PROVIDED RECORDS:
---

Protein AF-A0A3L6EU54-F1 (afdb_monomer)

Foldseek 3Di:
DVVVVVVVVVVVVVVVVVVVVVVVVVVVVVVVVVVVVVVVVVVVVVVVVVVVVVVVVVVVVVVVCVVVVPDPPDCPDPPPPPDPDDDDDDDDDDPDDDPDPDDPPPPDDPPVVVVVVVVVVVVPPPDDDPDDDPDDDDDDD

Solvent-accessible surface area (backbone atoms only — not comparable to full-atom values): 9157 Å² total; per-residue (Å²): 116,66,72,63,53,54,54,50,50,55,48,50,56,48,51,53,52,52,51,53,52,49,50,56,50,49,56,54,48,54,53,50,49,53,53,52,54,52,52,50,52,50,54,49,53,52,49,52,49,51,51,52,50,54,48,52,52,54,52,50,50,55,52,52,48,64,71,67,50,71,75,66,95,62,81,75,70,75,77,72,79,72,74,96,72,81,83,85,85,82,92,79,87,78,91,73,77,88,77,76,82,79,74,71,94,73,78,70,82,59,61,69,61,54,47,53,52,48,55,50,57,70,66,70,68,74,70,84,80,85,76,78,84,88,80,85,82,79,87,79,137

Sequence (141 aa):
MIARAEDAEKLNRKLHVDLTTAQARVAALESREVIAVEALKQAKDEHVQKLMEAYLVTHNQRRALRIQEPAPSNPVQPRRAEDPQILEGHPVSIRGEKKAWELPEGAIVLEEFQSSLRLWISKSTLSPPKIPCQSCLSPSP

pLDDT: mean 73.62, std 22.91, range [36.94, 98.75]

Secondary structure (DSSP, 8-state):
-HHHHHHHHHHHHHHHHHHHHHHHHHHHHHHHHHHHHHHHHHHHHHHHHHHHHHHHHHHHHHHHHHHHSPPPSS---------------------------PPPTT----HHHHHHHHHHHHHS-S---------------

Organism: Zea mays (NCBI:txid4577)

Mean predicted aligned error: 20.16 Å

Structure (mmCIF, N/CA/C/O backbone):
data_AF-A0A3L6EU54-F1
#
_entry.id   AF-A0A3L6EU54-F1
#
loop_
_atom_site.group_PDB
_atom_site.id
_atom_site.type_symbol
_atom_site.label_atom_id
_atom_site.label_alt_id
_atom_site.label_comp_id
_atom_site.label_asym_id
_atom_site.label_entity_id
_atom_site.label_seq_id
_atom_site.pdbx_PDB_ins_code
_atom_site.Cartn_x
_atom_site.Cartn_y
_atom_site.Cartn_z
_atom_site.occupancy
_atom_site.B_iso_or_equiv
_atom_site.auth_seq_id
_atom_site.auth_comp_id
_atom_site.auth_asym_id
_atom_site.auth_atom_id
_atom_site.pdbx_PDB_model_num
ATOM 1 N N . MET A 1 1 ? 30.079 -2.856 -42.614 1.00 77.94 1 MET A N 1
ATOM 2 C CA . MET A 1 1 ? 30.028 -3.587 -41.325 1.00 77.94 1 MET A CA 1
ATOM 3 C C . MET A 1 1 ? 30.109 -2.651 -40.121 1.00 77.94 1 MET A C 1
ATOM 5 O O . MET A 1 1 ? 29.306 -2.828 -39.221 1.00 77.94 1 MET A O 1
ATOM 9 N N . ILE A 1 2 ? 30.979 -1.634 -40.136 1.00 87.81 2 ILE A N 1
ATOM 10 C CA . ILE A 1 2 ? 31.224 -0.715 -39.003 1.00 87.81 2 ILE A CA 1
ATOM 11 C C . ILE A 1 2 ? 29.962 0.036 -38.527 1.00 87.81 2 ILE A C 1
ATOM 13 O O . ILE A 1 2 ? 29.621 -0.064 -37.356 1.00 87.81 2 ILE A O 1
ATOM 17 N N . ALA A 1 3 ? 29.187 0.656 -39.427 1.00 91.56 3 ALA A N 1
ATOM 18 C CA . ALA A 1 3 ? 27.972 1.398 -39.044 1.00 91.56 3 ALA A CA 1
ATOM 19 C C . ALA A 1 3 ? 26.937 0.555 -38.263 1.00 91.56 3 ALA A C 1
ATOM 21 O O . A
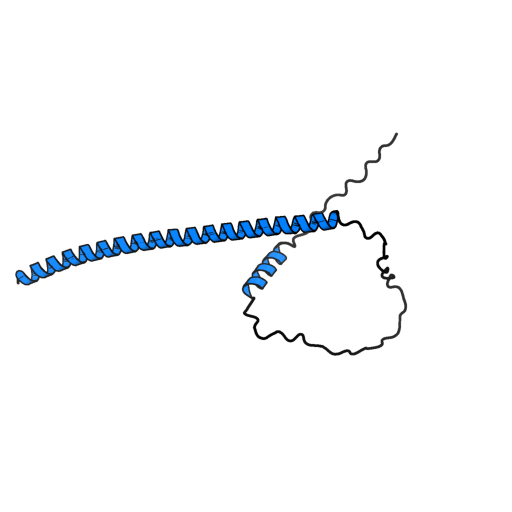LA A 1 3 ? 26.324 1.030 -37.314 1.00 91.56 3 ALA A O 1
ATOM 22 N N . ARG A 1 4 ? 26.785 -0.735 -38.606 1.00 93.06 4 ARG A N 1
ATOM 23 C CA . ARG A 1 4 ? 25.870 -1.642 -37.887 1.00 93.06 4 ARG A CA 1
ATOM 24 C C . ARG A 1 4 ? 26.348 -1.957 -36.465 1.00 93.06 4 ARG A C 1
ATOM 26 O O . ARG A 1 4 ? 25.517 -2.186 -35.594 1.00 93.06 4 ARG A O 1
ATOM 33 N N . ALA A 1 5 ? 27.662 -1.996 -36.239 1.00 95.00 5 ALA A N 1
ATOM 34 C CA . ALA A 1 5 ? 28.232 -2.236 -34.916 1.00 95.00 5 ALA A CA 1
ATOM 35 C C . ALA A 1 5 ? 28.052 -1.012 -34.001 1.00 95.00 5 ALA A C 1
ATOM 37 O O . ALA A 1 5 ? 27.678 -1.168 -32.842 1.00 95.00 5 ALA A O 1
ATOM 38 N N . GLU A 1 6 ? 28.227 0.197 -34.539 1.00 95.25 6 GLU A N 1
ATOM 39 C CA . GLU A 1 6 ? 28.013 1.448 -33.798 1.00 95.25 6 GLU A CA 1
ATOM 40 C C . GLU A 1 6 ? 26.552 1.625 -33.361 1.00 95.25 6 GLU A C 1
ATOM 42 O O . GLU A 1 6 ? 26.279 2.021 -32.228 1.00 95.25 6 GLU A O 1
ATOM 47 N N . ASP A 1 7 ? 25.592 1.303 -34.230 1.00 96.25 7 ASP A N 1
ATOM 48 C CA . ASP A 1 7 ? 24.171 1.388 -33.881 1.00 96.25 7 ASP A CA 1
ATOM 49 C C . ASP A 1 7 ? 23.772 0.351 -32.819 1.00 96.25 7 ASP A C 1
ATOM 51 O O . ASP A 1 7 ? 22.986 0.657 -31.917 1.00 96
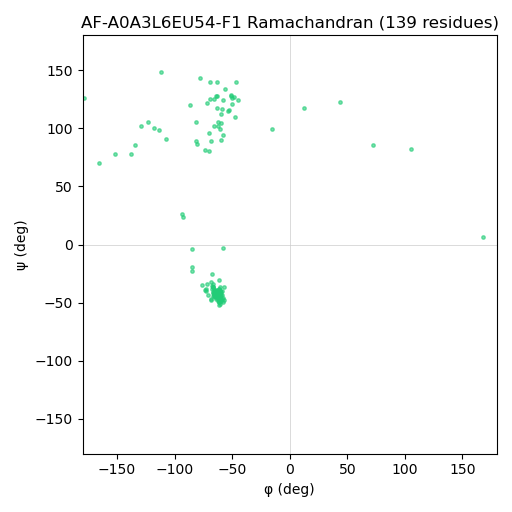.25 7 ASP A O 1
ATOM 55 N N . ALA A 1 8 ? 24.365 -0.846 -32.860 1.00 96.12 8 ALA A N 1
ATOM 56 C CA . ALA A 1 8 ? 24.186 -1.854 -31.818 1.00 96.12 8 ALA A CA 1
ATOM 57 C C . ALA A 1 8 ? 24.767 -1.398 -30.469 1.00 96.12 8 ALA A C 1
ATOM 59 O O . ALA A 1 8 ? 24.145 -1.617 -29.429 1.00 96.12 8 ALA A O 1
ATOM 60 N N . GLU A 1 9 ? 25.916 -0.719 -30.465 1.00 96.56 9 GLU A N 1
ATOM 61 C CA . GLU A 1 9 ? 26.514 -0.170 -29.245 1.00 96.56 9 GLU A CA 1
ATOM 62 C C . GLU A 1 9 ? 25.650 0.946 -28.638 1.00 96.56 9 GLU A C 1
ATOM 64 O O . GLU A 1 9 ? 25.394 0.951 -27.431 1.00 96.56 9 GLU A O 1
ATOM 69 N N . LYS A 1 10 ? 25.131 1.862 -29.466 1.00 97.06 10 LYS A N 1
ATOM 70 C CA . LYS A 1 10 ? 24.189 2.902 -29.016 1.00 97.06 10 LYS A CA 1
ATOM 71 C C . LYS A 1 10 ? 22.939 2.287 -28.392 1.00 97.06 10 LYS A C 1
ATOM 73 O O . LYS A 1 10 ? 22.495 2.741 -27.336 1.00 97.06 10 LYS A O 1
ATOM 78 N N . LEU A 1 11 ? 22.392 1.242 -29.017 1.00 97.38 11 LEU A N 1
ATOM 79 C CA . LEU A 1 11 ? 21.252 0.512 -28.472 1.00 97.38 11 LEU A CA 1
ATOM 80 C C . LEU A 1 11 ? 21.605 -0.168 -27.145 1.00 97.38 11 LEU A C 1
ATOM 82 O O . LEU A 1 11 ? 20.822 -0.084 -26.206 1.00 97.38 11 LEU A O 1
ATOM 86 N N . ASN A 1 12 ? 22.781 -0.786 -27.034 1.00 97.31 12 ASN A N 1
ATOM 87 C CA . ASN A 1 12 ? 23.225 -1.441 -25.804 1.00 97.31 12 ASN A CA 1
ATOM 88 C C . ASN A 1 12 ? 23.330 -0.446 -24.638 1.00 97.31 12 ASN A C 1
ATOM 90 O O . ASN A 1 12 ? 22.775 -0.685 -23.566 1.00 97.31 12 ASN A O 1
ATOM 94 N N . ARG A 1 13 ? 23.937 0.725 -24.879 1.00 97.44 13 ARG A N 1
ATOM 95 C CA . ARG A 1 13 ? 24.003 1.814 -23.891 1.00 97.44 13 ARG A CA 1
ATOM 96 C C . ARG A 1 13 ? 22.609 2.287 -23.479 1.00 97.44 13 ARG A C 1
ATOM 98 O O . ARG A 1 13 ? 22.354 2.463 -22.292 1.00 97.44 13 ARG A O 1
ATOM 105 N N . LYS A 1 14 ? 21.695 2.453 -24.441 1.00 98.19 14 LYS A N 1
ATOM 106 C CA . LYS A 1 14 ? 20.305 2.836 -24.160 1.00 98.19 14 LYS A CA 1
ATOM 107 C C . LYS A 1 14 ? 19.595 1.790 -23.299 1.00 98.19 14 LYS A C 1
ATOM 109 O O . LYS A 1 14 ? 19.027 2.139 -22.272 1.00 98.19 14 LYS A O 1
ATOM 114 N N . LEU A 1 15 ? 19.686 0.517 -23.676 1.00 98.31 15 LEU A N 1
ATOM 115 C CA . LEU A 1 15 ? 19.090 -0.584 -22.922 1.00 98.31 15 LEU A CA 1
ATOM 116 C C . LEU A 1 15 ? 19.662 -0.686 -21.506 1.00 98.31 15 LEU A C 1
ATOM 118 O O . LEU A 1 15 ? 18.917 -0.974 -20.576 1.00 98.31 15 LEU A O 1
ATOM 122 N N . HIS A 1 16 ? 20.953 -0.411 -21.316 1.00 98.50 16 HIS A N 1
ATOM 123 C CA . HIS A 1 16 ? 21.563 -0.383 -19.988 1.00 98.50 16 HIS A CA 1
ATOM 124 C C . HIS A 1 16 ? 20.969 0.724 -19.099 1.00 98.50 16 HIS A C 1
ATOM 126 O O . HIS A 1 16 ? 20.648 0.485 -17.932 1.00 98.50 16 HIS A O 1
ATOM 132 N N . VAL A 1 17 ? 20.767 1.922 -19.657 1.00 98.56 17 VAL A N 1
ATOM 133 C CA . VAL A 1 17 ? 20.114 3.038 -18.952 1.00 98.56 17 VAL A CA 1
ATOM 134 C C . VAL A 1 17 ? 18.653 2.714 -18.639 1.00 98.56 17 VAL A C 1
ATOM 136 O O . VAL A 1 17 ? 18.209 2.929 -17.508 1.00 98.56 17 VAL A O 1
ATOM 139 N N . ASP A 1 18 ? 17.914 2.160 -19.602 1.00 98.50 18 ASP A N 1
ATOM 140 C CA . ASP A 1 18 ? 16.511 1.773 -19.425 1.00 98.50 18 ASP A CA 1
ATOM 141 C C . ASP A 1 18 ? 16.371 0.684 -18.350 1.00 98.50 18 ASP A C 1
ATOM 143 O O . ASP A 1 18 ? 15.515 0.792 -17.470 1.00 98.50 18 ASP A O 1
ATOM 147 N N . LEU A 1 19 ? 17.259 -0.317 -18.355 1.00 98.62 19 LEU A N 1
ATOM 148 C CA . LEU A 1 19 ? 17.300 -1.377 -17.348 1.00 98.62 19 LEU A CA 1
ATOM 149 C C . LEU A 1 19 ? 17.574 -0.814 -15.951 1.00 98.62 19 LEU A C 1
ATOM 151 O O . LEU A 1 19 ? 16.847 -1.128 -15.012 1.00 98.62 19 LEU A O 1
ATOM 155 N N . THR A 1 20 ? 18.573 0.058 -15.820 1.00 98.56 20 THR A N 1
ATOM 156 C CA . THR A 1 20 ? 18.921 0.684 -14.535 1.00 98.56 2
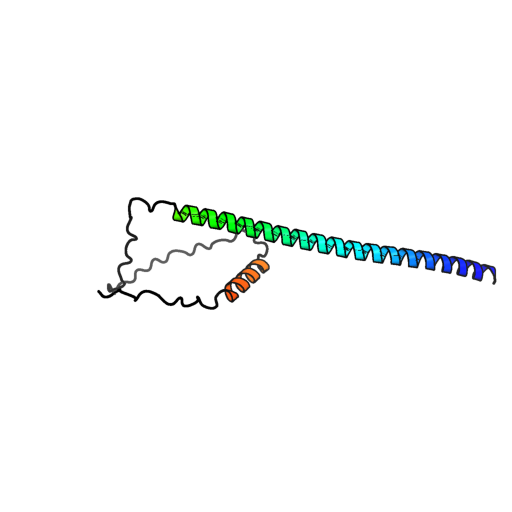0 THR A CA 1
ATOM 157 C C . THR A 1 20 ? 17.771 1.552 -14.019 1.00 98.56 20 THR A C 1
ATOM 159 O O . THR A 1 20 ? 17.434 1.536 -12.835 1.00 98.56 20 THR A O 1
ATOM 162 N N . THR A 1 21 ? 17.103 2.274 -14.921 1.00 98.62 21 THR A N 1
ATOM 163 C CA . THR A 1 21 ? 15.931 3.091 -14.586 1.00 98.62 21 THR A CA 1
ATOM 164 C C . THR A 1 21 ? 14.761 2.222 -14.131 1.00 98.62 21 THR A C 1
ATOM 166 O O . THR A 1 21 ? 14.086 2.552 -13.153 1.00 98.62 21 THR A O 1
ATOM 169 N N . ALA A 1 22 ? 14.514 1.101 -14.814 1.00 98.62 22 ALA A N 1
ATOM 170 C CA . ALA A 1 22 ? 13.484 0.146 -14.430 1.00 98.62 22 ALA A CA 1
ATOM 171 C C . ALA A 1 22 ? 13.779 -0.466 -13.053 1.00 98.62 22 ALA A C 1
ATOM 173 O O . ALA A 1 22 ? 12.888 -0.502 -12.210 1.00 98.62 22 ALA A O 1
ATOM 174 N N . GLN A 1 23 ? 15.029 -0.848 -12.782 1.00 98.75 23 GLN A N 1
ATOM 175 C CA . GLN A 1 23 ? 15.453 -1.370 -11.479 1.00 98.75 23 GLN A CA 1
ATOM 176 C C . GLN A 1 23 ? 15.236 -0.355 -10.351 1.00 98.75 23 GLN A C 1
ATOM 178 O O . GLN A 1 23 ? 14.670 -0.700 -9.317 1.00 98.75 23 GLN A O 1
ATOM 183 N N . ALA A 1 24 ? 15.604 0.913 -10.562 1.00 98.62 24 ALA A N 1
ATOM 184 C CA . ALA A 1 24 ? 15.364 1.968 -9.578 1.00 98.62 24 ALA A CA 1
ATOM 185 C C . ALA A 1 24 ? 13.864 2.171 -9.299 1.00 98.62 24 ALA A C 1
ATOM 187 O O . ALA A 1 24 ? 13.462 2.388 -8.156 1.00 98.62 24 ALA A O 1
ATOM 188 N N . ARG A 1 25 ? 13.017 2.070 -10.333 1.00 98.69 25 ARG A N 1
ATOM 189 C CA . ARG A 1 25 ? 11.557 2.143 -10.176 1.00 98.69 25 ARG A CA 1
ATOM 190 C C . ARG A 1 25 ? 11.001 0.950 -9.409 1.00 98.69 25 ARG A C 1
ATOM 192 O O . ARG A 1 25 ? 10.139 1.161 -8.564 1.00 98.69 25 ARG A O 1
ATOM 199 N N . VAL A 1 26 ? 11.491 -0.260 -9.674 1.00 98.75 26 VAL A N 1
ATOM 200 C CA . VAL A 1 26 ? 11.097 -1.467 -8.932 1.00 98.75 26 VAL A CA 1
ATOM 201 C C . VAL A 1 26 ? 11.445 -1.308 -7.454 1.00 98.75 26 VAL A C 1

---

TASK GOAL: If a line in the material above holds "backbone", copy it.

RESULT OF THE EXERCISE:
Solvent-accessible surface area (backbone atoms only — not comparable to full-atom values): 9157 Å² total; per-residue (Å²): 116,66,72,63,53,54,54,50,50,55,48,50,56,48,51,53,52,52,51,53,52,49,50,56,50,49,56,54,48,54,53,50,49,53,53,52,54,52,52,50,52,50,54,49,53,52,49,52,49,51,51,52,50,54,48,52,52,54,52,50,50,55,52,52,48,64,71,67,50,71,75,66,95,62,81,75,70,75,77,72,79,72,74,96,72,81,83,85,85,82,92,79,87,78,91,73,77,88,77,76,82,79,74,71,94,73,78,70,82,59,61,69,61,54,47,53,52,48,55,50,57,70,66,70,68,74,70,84,80,85,76,78,84,88,80,85,82,79,87,79,137
Structure (mmCIF, N/CA/C/O backbone):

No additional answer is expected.